Hi, I’m Marco Camilo,
I design, build, and operate deep learning systems that process natural language. I also specialize in data analysis and machine learning. Here are some of the projects in my portfolio:
AI-Powered Patient Journey Analytics
This project builds an end-to-end GenAI pipeline that transforms 50 synthetic IBD patient interview transcripts into structured, analyzable records using LLM-powered extraction with Pydantic schemas, chain-of-thought prompting, and confidence scoring. The pipeline combines classical NLP (TF-IDF, LDA/NMF topic modeling, VADER sentiment) with structured LLM extraction (Gemini 2.5 Flash via instructor + litellm) to answer four research questions about biologic treatment adoption, barriers, treatment patterns, and referral pathways.
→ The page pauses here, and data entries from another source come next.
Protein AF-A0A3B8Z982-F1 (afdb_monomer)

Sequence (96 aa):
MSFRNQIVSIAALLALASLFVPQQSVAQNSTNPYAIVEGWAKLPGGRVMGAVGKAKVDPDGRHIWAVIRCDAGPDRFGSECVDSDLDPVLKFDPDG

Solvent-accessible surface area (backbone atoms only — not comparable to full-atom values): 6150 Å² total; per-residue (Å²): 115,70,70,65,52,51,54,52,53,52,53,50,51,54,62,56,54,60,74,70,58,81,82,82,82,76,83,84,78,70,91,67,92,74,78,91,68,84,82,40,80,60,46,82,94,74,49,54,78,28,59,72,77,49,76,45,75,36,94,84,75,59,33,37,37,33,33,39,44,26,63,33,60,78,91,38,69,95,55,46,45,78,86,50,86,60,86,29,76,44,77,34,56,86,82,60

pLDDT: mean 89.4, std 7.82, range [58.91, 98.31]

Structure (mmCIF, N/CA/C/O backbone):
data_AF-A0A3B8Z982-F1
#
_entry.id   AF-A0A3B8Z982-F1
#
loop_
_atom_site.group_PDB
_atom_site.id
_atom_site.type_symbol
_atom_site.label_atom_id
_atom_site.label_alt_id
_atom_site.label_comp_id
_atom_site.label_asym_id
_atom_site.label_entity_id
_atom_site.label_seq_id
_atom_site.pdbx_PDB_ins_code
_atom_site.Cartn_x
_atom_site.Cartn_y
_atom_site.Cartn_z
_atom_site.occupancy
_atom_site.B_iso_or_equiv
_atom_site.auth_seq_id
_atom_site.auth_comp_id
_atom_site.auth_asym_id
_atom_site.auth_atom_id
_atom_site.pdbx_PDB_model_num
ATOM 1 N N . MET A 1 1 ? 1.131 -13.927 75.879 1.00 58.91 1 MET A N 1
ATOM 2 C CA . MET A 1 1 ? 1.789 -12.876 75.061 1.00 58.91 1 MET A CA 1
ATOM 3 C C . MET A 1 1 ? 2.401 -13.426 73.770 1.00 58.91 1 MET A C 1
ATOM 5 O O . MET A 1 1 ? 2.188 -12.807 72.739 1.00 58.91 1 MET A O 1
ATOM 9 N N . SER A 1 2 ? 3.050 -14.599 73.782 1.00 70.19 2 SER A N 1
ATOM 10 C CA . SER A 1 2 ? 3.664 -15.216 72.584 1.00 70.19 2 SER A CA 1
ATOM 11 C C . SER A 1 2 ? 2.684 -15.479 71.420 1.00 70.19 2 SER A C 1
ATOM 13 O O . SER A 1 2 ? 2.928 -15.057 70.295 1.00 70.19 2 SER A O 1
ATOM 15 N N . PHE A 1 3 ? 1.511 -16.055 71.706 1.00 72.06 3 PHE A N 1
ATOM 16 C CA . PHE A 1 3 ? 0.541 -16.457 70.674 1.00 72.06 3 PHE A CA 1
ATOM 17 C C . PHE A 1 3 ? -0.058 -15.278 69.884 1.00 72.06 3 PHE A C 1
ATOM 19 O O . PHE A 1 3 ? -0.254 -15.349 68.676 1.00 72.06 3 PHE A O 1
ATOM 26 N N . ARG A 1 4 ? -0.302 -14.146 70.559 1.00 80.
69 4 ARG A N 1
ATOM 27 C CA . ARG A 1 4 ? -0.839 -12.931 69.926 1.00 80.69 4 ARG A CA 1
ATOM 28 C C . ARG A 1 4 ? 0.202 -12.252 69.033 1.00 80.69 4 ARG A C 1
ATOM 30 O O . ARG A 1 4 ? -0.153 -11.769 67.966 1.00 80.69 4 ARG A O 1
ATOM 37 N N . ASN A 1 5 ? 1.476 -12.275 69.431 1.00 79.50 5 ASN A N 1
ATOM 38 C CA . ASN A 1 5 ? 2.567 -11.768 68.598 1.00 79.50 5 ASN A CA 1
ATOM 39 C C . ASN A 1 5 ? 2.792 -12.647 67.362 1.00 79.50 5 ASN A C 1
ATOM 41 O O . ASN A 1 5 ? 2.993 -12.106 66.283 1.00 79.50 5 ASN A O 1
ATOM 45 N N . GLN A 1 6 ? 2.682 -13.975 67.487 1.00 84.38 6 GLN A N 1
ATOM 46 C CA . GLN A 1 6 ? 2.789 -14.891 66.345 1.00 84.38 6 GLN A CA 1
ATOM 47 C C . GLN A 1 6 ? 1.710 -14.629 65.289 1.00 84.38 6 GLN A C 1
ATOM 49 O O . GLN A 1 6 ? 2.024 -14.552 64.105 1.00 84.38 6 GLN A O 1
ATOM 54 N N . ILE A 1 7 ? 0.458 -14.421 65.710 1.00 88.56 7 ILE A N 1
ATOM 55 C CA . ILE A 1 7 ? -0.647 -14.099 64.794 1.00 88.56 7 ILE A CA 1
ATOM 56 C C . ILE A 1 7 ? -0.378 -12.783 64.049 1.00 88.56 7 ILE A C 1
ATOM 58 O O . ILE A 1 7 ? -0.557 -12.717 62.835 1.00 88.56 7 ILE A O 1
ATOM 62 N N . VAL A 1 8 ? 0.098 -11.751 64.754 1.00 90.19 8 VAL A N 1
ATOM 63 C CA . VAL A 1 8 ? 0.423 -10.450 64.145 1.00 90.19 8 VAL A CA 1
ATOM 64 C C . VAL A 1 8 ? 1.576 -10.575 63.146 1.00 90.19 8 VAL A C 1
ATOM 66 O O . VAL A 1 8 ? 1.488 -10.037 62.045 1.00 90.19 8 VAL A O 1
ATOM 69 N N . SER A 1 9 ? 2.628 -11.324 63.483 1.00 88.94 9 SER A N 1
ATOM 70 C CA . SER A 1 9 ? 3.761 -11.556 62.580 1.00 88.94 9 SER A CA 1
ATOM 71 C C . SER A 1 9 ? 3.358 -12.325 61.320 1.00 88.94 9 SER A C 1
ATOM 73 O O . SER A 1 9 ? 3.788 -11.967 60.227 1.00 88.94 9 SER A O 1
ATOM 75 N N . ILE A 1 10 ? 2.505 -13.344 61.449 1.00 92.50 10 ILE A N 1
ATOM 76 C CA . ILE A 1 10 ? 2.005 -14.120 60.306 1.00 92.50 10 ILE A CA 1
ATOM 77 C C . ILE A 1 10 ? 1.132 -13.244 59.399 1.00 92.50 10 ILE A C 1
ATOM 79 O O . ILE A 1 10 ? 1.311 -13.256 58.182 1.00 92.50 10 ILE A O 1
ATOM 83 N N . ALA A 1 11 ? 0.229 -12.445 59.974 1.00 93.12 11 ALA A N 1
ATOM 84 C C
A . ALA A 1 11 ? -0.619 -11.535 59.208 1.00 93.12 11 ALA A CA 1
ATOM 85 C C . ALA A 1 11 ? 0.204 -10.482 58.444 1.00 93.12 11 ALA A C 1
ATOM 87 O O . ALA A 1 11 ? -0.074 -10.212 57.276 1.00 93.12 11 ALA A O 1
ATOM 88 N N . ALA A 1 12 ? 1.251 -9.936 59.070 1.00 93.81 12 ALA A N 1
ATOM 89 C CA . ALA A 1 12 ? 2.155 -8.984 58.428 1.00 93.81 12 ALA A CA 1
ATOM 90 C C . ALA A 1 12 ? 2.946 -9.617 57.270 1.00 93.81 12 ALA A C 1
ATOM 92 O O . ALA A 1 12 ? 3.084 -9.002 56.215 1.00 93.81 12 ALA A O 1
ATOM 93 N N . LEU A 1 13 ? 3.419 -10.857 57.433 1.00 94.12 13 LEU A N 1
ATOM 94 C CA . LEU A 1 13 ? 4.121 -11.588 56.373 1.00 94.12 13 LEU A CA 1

LLM-Driven Resume Optimizer with Google Gemini and LangChain
This app leverages Google’s Gemini API and LangChain to evaluate and optimize resumes based job descriptions. Combining role prompting, task decomposition, and chain-of-thought, I enginered an AI-powered pipeline that identifies gaps, generates recommendations, and applies them to enhance resume-job alignement. The project integrates a cutting-edge AI pipeline to address a real-world challenge and significantly improve job seekers’ chances of success in the competitive job market.
BERT, Encoders and Linear Models for Resume Text Classification
This project evaluates the performance of advanced NLP models and vectorization techniques for text classifcation using a resume dataset. Implementing Linear SVC, FNN, Encoder models, and BERT, the project achieved an accuracy of 91.67% with BERT. The project demonstrates how to build efficient preprocessing pipelines, optimize feature representation to enhance resource usage, and develop high-performing text classification models using Scikit-Learn and PyTorch.